We changed his food a few weeks back gradually introducing Skinners Puppy which has more meat in it and less rubbish compared to Wagg which he was fed before. I'm worried this change has given him too much energy or we ain't exercising him enough but we only have so many hours in a day to do it!

It has got to the point where we don't know what to do. Now the neighbours have complained it is serious. My partner has had to sleep downstairs for the last two nights to try and keep him quiet.


----------



## EmilyB (Mar 29, 2009)

I would bring the crate into your bedroom, he will probably be much happier.


----------



## robrymond (Sep 7, 2014)

EmilyB said:


> I would bring the crate into your bedroom, he will probably be much happier.


Great idea BUT we have a cat and they don't get on. At the moment, the cats 'space' is upstairs. I don't want him to feel threatened, plus the fact the dog gets a sniff/hears the cat outside the lounge door and he barks.

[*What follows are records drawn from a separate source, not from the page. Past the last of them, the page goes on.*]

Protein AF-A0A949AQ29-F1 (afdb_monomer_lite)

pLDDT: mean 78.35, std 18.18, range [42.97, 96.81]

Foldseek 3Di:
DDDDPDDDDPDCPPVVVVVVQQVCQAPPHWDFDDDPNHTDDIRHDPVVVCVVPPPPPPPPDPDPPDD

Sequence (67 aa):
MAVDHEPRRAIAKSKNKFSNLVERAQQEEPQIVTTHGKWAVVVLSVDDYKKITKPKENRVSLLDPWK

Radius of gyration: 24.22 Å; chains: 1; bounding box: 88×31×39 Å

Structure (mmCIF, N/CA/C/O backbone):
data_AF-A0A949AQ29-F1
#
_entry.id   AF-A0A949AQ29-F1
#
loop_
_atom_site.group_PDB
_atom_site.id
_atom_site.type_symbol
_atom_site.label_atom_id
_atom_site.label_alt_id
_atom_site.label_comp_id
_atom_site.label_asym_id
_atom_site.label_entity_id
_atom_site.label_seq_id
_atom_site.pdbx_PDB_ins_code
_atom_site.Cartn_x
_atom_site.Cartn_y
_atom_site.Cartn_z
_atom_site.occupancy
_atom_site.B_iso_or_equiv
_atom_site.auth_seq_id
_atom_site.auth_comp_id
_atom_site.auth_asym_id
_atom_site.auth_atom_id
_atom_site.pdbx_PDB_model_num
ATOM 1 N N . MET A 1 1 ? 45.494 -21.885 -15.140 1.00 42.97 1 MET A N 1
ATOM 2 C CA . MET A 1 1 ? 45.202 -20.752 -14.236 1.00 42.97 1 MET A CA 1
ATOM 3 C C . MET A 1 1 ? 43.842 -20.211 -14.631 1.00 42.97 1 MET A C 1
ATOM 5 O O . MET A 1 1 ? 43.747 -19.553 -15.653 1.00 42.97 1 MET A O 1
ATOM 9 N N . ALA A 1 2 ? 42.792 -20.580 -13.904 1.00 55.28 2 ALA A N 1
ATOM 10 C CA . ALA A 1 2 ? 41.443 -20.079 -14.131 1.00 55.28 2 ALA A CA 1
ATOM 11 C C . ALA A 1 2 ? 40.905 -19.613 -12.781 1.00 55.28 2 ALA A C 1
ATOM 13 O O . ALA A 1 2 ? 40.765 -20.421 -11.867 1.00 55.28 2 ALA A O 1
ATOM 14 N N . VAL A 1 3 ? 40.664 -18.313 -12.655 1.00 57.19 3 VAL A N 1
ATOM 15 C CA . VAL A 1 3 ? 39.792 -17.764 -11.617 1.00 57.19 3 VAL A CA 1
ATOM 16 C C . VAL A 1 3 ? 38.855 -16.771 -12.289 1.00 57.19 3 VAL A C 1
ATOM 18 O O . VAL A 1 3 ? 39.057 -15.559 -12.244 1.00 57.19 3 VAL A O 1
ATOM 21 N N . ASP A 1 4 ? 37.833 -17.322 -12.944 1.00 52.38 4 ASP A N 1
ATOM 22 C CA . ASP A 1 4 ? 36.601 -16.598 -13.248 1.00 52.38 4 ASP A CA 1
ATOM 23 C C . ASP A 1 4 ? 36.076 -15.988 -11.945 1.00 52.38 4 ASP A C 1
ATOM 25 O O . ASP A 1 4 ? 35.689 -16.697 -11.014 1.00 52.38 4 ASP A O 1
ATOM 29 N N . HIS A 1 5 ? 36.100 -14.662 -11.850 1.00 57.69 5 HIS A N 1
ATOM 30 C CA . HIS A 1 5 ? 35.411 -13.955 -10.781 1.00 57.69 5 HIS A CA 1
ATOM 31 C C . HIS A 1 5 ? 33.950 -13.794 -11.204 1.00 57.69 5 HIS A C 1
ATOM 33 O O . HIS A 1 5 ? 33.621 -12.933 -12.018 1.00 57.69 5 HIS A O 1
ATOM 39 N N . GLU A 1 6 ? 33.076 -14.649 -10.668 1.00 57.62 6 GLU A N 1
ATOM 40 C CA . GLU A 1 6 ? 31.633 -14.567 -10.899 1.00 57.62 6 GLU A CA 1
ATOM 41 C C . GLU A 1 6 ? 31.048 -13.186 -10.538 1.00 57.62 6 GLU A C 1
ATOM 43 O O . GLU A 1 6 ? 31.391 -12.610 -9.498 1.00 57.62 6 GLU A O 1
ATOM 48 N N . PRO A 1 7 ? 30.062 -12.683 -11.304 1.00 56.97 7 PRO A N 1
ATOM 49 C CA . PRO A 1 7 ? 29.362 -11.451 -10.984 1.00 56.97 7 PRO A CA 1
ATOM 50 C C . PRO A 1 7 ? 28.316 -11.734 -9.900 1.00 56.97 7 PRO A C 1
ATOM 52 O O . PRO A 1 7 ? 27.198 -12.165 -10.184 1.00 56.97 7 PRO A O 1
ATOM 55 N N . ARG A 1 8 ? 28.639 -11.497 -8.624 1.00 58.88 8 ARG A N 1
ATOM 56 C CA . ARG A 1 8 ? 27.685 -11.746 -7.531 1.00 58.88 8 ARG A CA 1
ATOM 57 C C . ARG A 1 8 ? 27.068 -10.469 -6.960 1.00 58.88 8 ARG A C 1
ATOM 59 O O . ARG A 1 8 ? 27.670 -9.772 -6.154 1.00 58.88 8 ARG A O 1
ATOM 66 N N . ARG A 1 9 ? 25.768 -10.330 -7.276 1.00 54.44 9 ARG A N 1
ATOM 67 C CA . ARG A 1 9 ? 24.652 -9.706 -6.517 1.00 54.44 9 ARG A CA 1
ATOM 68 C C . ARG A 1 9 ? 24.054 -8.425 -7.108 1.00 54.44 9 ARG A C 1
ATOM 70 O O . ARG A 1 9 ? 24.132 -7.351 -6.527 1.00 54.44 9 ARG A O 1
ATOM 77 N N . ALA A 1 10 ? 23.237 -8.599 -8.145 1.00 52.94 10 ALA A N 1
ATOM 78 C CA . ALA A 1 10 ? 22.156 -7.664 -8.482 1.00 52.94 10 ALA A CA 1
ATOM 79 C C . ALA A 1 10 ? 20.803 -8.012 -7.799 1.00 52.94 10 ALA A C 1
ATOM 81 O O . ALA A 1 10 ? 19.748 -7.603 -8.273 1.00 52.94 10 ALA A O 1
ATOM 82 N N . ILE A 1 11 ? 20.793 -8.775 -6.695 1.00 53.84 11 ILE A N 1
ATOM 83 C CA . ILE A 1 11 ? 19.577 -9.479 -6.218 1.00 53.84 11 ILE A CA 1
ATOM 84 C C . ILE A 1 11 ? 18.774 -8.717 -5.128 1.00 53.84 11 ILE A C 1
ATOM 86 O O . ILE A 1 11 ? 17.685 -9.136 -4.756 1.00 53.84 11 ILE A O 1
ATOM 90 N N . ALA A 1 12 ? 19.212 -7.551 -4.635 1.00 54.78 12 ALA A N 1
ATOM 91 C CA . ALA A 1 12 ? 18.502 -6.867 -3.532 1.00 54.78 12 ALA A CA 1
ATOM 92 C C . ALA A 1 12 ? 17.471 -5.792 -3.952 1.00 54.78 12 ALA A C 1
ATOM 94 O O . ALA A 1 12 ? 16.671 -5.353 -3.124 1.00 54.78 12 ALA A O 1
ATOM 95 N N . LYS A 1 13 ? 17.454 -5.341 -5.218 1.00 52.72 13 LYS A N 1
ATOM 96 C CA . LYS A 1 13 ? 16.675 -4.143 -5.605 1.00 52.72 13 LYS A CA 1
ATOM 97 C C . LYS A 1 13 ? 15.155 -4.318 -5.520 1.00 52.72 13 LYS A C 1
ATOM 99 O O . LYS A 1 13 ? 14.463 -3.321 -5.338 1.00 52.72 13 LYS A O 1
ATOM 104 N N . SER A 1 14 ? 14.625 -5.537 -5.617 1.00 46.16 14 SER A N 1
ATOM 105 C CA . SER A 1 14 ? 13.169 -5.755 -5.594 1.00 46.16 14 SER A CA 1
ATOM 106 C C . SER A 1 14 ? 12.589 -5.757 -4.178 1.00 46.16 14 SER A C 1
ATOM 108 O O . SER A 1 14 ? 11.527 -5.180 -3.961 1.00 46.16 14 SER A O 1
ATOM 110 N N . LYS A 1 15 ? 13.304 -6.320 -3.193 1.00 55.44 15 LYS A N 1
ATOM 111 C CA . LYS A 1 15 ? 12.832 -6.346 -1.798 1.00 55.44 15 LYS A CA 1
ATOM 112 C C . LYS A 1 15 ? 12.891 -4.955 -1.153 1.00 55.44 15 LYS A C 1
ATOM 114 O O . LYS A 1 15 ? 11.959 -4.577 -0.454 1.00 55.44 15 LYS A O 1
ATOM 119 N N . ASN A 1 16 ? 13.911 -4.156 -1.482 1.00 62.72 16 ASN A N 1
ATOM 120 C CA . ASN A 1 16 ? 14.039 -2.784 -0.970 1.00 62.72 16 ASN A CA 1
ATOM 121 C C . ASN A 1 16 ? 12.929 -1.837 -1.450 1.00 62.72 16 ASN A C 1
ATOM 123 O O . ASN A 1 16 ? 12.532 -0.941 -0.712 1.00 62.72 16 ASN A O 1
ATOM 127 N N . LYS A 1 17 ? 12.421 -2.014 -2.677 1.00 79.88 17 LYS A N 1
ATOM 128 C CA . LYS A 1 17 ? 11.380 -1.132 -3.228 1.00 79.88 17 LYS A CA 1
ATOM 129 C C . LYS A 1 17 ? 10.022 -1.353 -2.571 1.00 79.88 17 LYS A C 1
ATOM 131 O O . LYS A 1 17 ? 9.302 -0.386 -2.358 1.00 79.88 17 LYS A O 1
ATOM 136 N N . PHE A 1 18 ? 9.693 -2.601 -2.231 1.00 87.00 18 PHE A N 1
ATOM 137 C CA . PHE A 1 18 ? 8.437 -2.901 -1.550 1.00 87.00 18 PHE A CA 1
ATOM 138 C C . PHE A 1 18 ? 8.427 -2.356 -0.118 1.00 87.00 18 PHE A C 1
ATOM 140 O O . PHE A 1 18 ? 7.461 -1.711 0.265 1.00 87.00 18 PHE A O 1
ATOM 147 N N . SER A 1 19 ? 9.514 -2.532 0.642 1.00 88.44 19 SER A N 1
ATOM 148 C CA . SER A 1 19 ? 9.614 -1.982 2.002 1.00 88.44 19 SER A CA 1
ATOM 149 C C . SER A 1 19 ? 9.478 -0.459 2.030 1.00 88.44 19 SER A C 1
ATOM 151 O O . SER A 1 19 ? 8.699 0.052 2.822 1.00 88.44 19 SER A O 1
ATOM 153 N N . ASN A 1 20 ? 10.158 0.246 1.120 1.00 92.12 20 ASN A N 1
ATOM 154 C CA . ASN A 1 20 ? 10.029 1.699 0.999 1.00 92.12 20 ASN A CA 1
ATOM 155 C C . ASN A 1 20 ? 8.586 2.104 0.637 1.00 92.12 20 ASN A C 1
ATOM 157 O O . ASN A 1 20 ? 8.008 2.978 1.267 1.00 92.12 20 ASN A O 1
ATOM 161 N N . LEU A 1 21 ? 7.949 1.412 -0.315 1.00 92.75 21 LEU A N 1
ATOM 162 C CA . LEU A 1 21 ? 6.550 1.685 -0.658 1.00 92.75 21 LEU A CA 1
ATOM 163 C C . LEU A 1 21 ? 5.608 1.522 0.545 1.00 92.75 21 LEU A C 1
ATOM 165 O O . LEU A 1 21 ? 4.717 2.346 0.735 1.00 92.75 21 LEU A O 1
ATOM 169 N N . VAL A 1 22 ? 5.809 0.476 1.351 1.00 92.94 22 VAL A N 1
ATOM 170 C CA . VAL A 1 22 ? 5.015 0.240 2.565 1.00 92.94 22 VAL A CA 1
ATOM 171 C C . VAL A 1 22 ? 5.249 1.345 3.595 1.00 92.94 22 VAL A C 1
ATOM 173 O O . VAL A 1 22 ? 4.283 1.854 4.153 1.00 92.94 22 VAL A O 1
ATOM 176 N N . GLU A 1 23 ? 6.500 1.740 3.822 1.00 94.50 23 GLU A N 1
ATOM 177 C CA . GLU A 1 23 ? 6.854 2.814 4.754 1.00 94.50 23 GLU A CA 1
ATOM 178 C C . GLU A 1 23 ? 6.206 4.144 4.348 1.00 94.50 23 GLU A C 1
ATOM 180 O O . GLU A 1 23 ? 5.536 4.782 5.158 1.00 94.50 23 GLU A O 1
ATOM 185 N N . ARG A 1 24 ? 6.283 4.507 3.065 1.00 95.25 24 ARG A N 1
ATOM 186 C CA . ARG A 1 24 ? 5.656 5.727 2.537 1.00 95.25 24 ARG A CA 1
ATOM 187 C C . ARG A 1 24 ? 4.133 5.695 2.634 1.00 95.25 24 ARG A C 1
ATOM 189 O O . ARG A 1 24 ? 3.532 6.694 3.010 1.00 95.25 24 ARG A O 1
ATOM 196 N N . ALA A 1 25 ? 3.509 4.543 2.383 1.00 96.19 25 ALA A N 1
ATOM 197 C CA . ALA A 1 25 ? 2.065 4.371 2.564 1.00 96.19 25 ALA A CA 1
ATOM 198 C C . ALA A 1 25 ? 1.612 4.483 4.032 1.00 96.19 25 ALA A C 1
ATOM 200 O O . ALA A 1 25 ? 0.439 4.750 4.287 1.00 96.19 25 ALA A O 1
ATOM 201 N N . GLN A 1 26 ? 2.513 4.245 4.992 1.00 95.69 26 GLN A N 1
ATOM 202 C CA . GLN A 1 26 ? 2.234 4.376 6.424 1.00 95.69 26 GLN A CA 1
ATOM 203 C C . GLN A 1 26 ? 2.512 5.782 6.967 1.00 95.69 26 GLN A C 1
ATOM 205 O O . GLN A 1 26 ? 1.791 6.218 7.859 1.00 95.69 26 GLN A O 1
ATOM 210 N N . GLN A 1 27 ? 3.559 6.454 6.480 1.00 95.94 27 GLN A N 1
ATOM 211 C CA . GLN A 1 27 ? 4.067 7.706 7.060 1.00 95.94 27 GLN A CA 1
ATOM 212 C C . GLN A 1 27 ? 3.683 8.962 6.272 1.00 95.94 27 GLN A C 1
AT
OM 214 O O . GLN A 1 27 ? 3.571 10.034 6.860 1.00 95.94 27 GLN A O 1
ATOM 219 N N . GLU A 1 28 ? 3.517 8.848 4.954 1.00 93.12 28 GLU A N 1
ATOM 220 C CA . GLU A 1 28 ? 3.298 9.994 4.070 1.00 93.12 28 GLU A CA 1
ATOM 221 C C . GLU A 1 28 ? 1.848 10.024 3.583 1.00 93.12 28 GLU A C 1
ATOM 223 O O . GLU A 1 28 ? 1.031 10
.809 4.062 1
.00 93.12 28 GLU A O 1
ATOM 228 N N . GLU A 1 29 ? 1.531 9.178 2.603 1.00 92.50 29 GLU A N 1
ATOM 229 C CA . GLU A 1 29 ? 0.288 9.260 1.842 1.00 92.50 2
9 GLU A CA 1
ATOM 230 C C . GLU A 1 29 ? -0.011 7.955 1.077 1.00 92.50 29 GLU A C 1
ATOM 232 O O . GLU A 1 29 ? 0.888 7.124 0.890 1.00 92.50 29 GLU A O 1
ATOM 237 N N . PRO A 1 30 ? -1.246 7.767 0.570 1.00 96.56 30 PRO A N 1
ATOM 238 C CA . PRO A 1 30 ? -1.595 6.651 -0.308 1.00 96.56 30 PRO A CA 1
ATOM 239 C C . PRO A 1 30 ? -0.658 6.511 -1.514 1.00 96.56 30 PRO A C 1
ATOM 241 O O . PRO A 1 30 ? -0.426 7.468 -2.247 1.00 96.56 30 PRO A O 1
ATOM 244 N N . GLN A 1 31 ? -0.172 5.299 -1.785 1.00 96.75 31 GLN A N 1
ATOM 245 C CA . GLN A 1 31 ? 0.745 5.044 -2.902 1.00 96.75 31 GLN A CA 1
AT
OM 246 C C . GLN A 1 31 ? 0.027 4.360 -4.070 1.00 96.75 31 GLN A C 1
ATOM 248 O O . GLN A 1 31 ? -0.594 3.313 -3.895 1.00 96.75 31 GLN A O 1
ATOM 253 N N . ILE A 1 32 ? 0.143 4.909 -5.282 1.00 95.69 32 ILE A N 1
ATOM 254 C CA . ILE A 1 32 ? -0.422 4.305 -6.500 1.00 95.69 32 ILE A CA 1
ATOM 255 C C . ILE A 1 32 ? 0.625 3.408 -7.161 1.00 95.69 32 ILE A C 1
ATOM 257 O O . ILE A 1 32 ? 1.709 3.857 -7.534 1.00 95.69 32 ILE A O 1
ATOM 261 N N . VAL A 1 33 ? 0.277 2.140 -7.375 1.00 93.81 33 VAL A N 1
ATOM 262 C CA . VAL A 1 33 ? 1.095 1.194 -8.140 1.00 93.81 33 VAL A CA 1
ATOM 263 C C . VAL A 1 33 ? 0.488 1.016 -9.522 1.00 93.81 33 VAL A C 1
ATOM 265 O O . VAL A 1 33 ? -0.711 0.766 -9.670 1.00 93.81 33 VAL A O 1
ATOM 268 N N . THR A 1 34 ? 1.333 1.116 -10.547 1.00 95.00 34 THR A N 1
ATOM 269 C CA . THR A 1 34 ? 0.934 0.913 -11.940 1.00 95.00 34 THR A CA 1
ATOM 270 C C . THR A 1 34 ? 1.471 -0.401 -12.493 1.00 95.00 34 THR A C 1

That is our other major problem, the cat and dog. He get swiped occasionally and his bark becomes very agressive. I've trained time and time again and they can both eat treats close up fine, but as soon as the cat moves away, he barks.


----------



## EmilyB (Mar 29, 2009)

So the cat decides then....lol.

Put in a gate with a cat hole, they make them. Dog is happy, cat can get away, and everyone gets some sleep.

Good luck.

http://www.petfrenzy.com/dog-gates-with-cat-doors.html


----------



## robrymond (Sep 7, 2014)

EmilyB said:


> So the cat decides then....lol.
> 
> Put in a gate with a cat hole, they make them. Dog is happy, cat can get away, and everyone gets some sleep.
> 
> ...


The gate is on the stairs at the moment. I guess we could move the gate to one of the spare rooms. It is a little tight upstairs, so not sure entirely where he could go. I would leave him loose downstairs but there are too many wires which I don't want to leave unattended. He doesn't chew things as much now (apart from my arms) but if he gets chance to grab a remote, he will!


----------



## BowWowMeow (May 7, 2007)

A tired dog is a happy and quiet dog. Sounds like you've got a bored dog. How much mental stimulation is he getting? Sounds like you and your partner need to increase the amount of time you're spending with him out of his crate! Are you taking him to training classes? You need to work his mind as well as his body. And perhaps you could spend some of the walk time playing fetch or something that's more physically strenuous than just walking? 

Does he get on with other dogs? Are there friendly dogs nearby that he could play with a couple times a week?


----------



## Wolfenstein (Feb 26, 2009)

robrymond said:


> My partner then arrives home and plays with him, and then he gets walked again, but not as far as morning. He just won't settle at night though now and the neighbours have been round to complain.


Could he maybe try pushing the walk time back so your dog gets crated shortly after returning home? He might be more tired out, then. If your partner is walking him earlier on, but then they're just hanging around the house for a few hours before bed, he might have rested up just in time to get to bed. It sounds like when YOU crate him, it's closer to being exercised, but this is all just guessing on my part.

The other thing to think about is how you're handling it when he's barking, and what sort of barking it is. Is it "I'm bored!" or "I'm anxious!" or "I'm frustrated!" or a million other things? Types of barks all differ greatly, and depending on your actions, you can end up making it better or inadvertently making it worse. The whole thing is likely just a phase that will pass (I'm going through a similar phase with my 3 year old human child! :laugh but you just want to be aware of your own actions so you don't end up accidentally encouraging it. Basically, if he's anxious, work on making him feel more at ease. If he's reacting to something in his environment, try to work on minimizing contact at night and desensitizing him to it during the day. If he's completely clear headed and just using the bark for attention, make sure not to give it to him! This is all really simplified, but figuring out the "why" will go a long way to helping your cause.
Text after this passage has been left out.